## PROBLEM DETAILS
In the records below, find the line holding "ATOM 52 C CA" and the line holding "ATOM 61 O O". Set down both, with every line between them, exactly.

EXERCISE INPUTS below:

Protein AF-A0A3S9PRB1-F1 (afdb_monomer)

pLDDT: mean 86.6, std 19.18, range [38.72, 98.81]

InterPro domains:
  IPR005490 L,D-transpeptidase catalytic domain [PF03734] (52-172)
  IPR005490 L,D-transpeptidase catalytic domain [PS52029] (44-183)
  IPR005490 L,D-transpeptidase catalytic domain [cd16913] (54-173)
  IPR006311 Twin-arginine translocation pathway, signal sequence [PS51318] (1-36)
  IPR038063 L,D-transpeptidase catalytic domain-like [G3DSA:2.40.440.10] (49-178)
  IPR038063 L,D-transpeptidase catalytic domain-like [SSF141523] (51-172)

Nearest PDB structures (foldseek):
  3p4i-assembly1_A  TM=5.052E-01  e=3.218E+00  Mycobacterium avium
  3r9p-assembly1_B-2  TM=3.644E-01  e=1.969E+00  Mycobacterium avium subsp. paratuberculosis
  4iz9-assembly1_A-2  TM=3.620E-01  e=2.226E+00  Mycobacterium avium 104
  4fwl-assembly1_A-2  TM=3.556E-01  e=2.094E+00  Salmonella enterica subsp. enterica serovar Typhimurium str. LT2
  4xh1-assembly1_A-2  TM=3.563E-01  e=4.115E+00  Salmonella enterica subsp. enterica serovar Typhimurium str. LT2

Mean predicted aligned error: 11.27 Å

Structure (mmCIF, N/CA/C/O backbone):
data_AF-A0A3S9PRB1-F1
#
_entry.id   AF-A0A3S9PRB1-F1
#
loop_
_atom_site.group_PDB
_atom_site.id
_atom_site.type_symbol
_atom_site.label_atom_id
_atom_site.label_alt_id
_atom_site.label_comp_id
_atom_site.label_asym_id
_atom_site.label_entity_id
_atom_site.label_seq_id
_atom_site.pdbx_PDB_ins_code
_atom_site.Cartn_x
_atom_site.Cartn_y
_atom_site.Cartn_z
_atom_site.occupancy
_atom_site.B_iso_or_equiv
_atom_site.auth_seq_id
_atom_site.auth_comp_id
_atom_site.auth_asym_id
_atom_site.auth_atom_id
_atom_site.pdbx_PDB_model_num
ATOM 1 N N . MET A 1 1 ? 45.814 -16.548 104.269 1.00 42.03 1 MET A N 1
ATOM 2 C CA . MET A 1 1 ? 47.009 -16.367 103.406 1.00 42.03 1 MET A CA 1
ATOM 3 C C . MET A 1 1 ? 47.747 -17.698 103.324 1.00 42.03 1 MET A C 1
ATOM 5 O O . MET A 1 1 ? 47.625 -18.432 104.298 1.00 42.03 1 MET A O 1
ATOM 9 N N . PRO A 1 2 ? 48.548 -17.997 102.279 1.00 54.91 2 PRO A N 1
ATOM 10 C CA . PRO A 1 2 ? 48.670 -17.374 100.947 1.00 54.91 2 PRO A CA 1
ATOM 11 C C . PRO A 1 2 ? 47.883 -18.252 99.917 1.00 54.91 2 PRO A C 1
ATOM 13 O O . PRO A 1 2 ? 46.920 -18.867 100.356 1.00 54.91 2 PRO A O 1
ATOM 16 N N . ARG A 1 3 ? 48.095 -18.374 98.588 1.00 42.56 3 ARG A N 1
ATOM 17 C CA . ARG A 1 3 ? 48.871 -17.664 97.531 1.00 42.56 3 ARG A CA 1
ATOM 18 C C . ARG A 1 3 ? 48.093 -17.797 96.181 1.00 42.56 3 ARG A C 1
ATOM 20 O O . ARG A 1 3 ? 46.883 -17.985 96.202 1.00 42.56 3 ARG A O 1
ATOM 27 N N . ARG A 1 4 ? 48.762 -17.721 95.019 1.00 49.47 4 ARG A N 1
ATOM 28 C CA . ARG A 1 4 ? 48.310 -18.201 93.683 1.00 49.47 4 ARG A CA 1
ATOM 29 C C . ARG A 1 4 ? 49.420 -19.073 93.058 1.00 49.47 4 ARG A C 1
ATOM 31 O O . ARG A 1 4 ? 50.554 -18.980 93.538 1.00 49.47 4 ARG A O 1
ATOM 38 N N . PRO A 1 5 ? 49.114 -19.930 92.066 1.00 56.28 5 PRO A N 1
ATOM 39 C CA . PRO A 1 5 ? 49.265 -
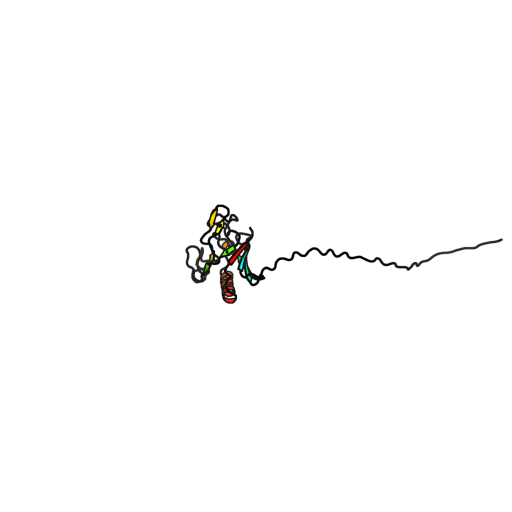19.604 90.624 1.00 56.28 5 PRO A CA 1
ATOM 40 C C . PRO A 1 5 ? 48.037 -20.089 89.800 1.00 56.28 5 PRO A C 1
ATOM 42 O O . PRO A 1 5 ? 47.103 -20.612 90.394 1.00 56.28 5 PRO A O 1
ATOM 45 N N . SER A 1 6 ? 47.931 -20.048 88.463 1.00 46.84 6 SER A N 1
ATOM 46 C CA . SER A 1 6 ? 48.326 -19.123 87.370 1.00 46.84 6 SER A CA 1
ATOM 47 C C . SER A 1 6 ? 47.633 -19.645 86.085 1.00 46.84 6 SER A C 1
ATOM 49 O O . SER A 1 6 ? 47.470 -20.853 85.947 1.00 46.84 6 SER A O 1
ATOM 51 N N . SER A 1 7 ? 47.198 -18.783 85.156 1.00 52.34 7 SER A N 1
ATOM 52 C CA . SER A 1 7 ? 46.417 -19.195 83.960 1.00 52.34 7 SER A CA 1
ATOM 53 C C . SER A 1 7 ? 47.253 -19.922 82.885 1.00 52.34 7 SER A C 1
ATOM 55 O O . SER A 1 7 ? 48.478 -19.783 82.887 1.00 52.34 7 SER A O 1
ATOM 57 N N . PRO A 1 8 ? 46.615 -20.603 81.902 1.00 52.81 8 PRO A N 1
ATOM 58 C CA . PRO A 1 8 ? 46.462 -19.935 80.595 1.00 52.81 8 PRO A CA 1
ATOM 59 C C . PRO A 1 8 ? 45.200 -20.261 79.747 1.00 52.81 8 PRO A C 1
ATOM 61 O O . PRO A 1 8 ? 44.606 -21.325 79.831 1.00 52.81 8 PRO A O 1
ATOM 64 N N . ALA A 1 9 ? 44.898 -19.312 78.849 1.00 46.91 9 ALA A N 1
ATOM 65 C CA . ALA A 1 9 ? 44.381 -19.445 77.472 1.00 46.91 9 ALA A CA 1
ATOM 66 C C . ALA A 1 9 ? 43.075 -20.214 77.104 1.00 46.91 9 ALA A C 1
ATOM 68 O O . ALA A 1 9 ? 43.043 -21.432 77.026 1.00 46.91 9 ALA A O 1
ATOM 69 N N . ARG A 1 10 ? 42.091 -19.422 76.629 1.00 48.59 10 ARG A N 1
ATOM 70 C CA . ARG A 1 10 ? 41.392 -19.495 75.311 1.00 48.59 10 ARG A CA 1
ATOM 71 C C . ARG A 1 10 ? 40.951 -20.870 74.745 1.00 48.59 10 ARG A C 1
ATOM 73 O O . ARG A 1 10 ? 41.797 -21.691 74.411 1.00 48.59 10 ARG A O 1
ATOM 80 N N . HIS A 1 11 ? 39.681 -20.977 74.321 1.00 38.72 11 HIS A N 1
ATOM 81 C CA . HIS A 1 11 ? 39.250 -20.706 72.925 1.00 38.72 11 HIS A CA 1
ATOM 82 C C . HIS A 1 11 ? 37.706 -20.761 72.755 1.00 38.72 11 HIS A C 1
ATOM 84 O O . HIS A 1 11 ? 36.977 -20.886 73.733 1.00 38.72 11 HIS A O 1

End of EXERCISE INPUTS.

## TASK SOLUTION
ATOM 52 C CA . SER A 1 7 ? 46.417 -19.195 83.960 1.00 52.34 7 SER A CA 1
ATOM 53 C C . SER A 1 7 ? 47.253 -19.922 82.885 1.00 52.34 7 SER A C 1
ATOM 55 O O . SER A 1 7 ? 48.478 -19.783 82.887 1.00 52.34 7 SER A O 1
ATOM 57 N N . PRO A 1 8 ? 46.615 -20.603 81.902 1.00 52.81 8 PRO A N 1
ATOM 58 C CA . PRO A 1 8 ? 46.462 -19.935 80.595 1.00 52.81 8 PRO A CA 1
ATOM 59 C C . PRO A 1 8 ? 45.200 -20.261 79.747 1.00 52.81 8 PRO A C 1
ATOM 61 O O . PRO A 1 8 ? 44.606 -21.325 79.831 1.00 52.81 8 PRO A O 1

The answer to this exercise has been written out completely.